Together, the brain and the spinal cord form what is known as the central nervous system. Though weighing in at a mere 0.9 to 1.4 kilograms (about 2 to 3 pounds), the human brain has an immense capacity to process, retain, and deliver information to the rest of the body. Contained in a protective compartment known as the skull, it consists of billions of neurons. It is comprised of three main sections: the cerebrum, the brainstem, and the cerebellum.
The biggest part of the brain, the cerebrum, has two hemispheres, which consist of two different types of tissue: gray matter and white matter. Because each hemisphere handles distinct functions, the hemispheres are two different sizes. For example, for most people, language ability is in the left hemisphere. The left side also appears to be dominant for math and logic, whereas the right side may be dominant for spatial abilities, face recognition, visual imagery, and music.
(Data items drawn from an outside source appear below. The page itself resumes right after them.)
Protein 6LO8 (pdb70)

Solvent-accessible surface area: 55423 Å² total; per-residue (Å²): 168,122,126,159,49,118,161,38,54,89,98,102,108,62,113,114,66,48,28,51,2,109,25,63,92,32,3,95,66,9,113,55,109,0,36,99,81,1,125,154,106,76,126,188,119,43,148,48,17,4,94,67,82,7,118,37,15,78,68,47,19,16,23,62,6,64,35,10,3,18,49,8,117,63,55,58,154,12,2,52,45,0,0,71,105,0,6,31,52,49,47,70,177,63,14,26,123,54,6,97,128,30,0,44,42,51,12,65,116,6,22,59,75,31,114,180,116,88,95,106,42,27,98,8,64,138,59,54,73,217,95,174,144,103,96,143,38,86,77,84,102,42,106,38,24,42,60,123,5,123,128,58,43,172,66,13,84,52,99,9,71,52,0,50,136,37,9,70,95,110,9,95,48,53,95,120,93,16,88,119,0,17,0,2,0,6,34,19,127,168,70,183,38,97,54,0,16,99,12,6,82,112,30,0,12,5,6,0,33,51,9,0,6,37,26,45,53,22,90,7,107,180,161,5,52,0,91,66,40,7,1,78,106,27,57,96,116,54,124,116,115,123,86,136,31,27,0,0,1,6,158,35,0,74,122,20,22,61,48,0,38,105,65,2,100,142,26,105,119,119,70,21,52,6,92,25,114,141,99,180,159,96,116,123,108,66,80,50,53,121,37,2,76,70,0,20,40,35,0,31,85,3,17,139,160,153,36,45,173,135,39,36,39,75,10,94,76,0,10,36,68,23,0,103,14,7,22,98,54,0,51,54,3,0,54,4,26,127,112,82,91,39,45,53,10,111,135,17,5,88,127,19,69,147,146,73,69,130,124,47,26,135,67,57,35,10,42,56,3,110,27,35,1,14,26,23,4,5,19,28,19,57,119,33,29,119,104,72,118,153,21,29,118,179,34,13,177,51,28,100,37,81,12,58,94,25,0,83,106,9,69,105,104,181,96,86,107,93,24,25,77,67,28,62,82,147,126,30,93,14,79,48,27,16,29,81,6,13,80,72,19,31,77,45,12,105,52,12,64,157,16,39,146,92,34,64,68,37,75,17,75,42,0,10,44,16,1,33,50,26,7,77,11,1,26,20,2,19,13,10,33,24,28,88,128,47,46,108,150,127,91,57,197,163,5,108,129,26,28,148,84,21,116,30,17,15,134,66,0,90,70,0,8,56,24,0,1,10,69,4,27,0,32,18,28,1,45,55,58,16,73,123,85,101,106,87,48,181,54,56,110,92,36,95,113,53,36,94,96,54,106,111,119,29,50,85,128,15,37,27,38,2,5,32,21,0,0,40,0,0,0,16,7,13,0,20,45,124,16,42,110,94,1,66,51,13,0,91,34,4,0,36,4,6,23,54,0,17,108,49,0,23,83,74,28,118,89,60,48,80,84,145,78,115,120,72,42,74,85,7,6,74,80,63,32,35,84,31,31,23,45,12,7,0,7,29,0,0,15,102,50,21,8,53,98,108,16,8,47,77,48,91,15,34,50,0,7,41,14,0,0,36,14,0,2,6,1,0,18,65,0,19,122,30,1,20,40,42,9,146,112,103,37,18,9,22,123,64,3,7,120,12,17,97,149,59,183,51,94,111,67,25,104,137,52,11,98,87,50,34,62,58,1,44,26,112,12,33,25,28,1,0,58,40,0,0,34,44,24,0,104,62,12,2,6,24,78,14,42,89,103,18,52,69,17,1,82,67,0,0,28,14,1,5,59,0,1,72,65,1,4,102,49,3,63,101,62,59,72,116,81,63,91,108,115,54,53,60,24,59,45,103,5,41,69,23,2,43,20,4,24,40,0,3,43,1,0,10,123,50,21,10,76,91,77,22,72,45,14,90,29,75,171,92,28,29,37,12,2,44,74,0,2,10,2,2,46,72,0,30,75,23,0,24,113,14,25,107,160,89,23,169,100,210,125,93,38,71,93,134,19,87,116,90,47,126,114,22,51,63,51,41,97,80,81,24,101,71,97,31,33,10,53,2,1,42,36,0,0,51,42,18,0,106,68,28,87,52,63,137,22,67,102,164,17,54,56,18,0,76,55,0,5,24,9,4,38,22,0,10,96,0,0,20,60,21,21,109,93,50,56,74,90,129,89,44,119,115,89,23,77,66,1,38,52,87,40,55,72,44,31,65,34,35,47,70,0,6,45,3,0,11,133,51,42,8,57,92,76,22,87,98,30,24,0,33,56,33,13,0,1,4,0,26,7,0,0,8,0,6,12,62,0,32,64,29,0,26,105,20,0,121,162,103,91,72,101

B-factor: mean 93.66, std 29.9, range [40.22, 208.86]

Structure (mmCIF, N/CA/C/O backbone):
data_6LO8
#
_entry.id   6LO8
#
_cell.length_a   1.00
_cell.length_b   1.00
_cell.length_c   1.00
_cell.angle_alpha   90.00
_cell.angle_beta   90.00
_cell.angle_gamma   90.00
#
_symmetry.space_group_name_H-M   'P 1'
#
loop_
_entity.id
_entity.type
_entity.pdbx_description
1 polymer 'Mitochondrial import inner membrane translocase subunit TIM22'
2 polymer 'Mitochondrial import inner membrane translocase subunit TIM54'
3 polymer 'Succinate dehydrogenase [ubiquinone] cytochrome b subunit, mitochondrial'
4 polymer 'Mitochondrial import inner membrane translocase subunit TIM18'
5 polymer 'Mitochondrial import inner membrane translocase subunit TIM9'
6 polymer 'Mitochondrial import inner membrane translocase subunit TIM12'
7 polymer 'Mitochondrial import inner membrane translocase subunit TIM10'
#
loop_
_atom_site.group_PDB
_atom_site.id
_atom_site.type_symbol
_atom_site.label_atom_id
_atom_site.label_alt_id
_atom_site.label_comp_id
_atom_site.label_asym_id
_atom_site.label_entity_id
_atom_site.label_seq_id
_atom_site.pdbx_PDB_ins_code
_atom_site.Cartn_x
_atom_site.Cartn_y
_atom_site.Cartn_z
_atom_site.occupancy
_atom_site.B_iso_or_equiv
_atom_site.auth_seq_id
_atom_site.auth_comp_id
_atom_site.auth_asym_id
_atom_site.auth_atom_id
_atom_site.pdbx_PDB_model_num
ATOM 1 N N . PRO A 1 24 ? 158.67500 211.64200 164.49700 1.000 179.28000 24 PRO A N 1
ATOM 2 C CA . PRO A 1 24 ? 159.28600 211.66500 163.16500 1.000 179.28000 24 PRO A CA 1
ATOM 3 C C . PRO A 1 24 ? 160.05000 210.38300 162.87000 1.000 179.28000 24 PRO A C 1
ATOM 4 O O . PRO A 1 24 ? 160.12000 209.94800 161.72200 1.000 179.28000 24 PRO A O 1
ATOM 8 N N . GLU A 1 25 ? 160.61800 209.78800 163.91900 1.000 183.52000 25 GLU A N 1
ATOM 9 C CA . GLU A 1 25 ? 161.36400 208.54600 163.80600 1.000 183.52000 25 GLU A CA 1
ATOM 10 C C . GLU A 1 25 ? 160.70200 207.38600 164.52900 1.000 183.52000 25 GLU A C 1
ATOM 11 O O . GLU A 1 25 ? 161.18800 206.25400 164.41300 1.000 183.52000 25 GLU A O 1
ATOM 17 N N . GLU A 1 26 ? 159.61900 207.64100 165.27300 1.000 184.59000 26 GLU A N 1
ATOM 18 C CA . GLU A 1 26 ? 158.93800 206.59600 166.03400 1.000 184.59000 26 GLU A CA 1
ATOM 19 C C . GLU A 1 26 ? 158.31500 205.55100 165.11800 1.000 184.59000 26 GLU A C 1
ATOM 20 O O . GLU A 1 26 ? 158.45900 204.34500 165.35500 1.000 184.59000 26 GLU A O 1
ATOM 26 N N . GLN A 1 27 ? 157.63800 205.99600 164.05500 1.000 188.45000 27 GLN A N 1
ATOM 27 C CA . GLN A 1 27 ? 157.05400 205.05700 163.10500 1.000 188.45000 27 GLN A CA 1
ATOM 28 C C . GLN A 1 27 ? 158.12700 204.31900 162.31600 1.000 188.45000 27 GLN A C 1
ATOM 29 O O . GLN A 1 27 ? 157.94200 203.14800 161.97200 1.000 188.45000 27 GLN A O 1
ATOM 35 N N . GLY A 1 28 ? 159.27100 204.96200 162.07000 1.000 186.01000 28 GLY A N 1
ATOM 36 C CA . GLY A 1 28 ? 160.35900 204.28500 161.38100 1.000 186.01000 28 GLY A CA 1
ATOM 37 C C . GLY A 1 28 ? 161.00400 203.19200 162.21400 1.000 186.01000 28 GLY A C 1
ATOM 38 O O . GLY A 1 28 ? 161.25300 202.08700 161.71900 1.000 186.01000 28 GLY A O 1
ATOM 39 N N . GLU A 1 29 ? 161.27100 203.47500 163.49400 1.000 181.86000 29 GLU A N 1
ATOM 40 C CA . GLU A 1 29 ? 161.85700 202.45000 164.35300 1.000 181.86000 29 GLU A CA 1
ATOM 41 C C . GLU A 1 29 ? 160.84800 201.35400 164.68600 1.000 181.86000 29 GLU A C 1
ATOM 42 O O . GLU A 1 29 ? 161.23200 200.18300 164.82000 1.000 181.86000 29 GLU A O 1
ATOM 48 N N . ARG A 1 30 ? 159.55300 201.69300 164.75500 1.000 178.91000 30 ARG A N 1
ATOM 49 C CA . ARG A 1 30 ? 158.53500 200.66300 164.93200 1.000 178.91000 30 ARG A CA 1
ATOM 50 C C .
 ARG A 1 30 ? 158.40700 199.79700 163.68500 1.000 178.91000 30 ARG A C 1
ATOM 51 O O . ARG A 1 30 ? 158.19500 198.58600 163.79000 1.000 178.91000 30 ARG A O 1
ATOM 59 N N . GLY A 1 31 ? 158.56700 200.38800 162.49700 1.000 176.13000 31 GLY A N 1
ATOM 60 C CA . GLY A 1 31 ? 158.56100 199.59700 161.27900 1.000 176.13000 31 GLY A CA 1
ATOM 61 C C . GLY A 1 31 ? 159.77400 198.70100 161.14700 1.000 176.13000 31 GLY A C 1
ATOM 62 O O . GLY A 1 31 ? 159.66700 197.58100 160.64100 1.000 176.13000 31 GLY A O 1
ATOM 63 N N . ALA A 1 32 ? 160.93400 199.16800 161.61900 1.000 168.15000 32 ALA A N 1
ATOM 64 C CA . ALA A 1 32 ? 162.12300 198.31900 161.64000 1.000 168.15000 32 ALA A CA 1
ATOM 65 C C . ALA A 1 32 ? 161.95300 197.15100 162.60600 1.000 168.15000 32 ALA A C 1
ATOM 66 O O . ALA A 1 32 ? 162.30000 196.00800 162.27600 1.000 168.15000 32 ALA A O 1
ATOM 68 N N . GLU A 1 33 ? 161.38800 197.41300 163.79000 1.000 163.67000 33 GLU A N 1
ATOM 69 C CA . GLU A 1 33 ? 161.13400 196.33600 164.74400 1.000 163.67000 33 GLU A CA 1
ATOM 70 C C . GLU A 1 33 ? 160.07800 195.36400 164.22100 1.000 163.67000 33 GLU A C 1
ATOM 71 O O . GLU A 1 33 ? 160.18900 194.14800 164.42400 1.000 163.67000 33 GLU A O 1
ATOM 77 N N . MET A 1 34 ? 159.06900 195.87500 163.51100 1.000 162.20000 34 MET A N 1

The cerebral cortex, made of gray matter, is the thin wrinkled outer layer of the cerebrum. The folding, in effect, creates hills (called gyri) and valleys (called sulci). The number of wrinkles and ridges on the brain may correspond to intelligence on the species level. For example, humans and monkeys, which are capable of complex activities such as reasoning and language, have many ridges compared to mice and rats, which have smooth brains and appear to lack the cognitive abilities known to primates.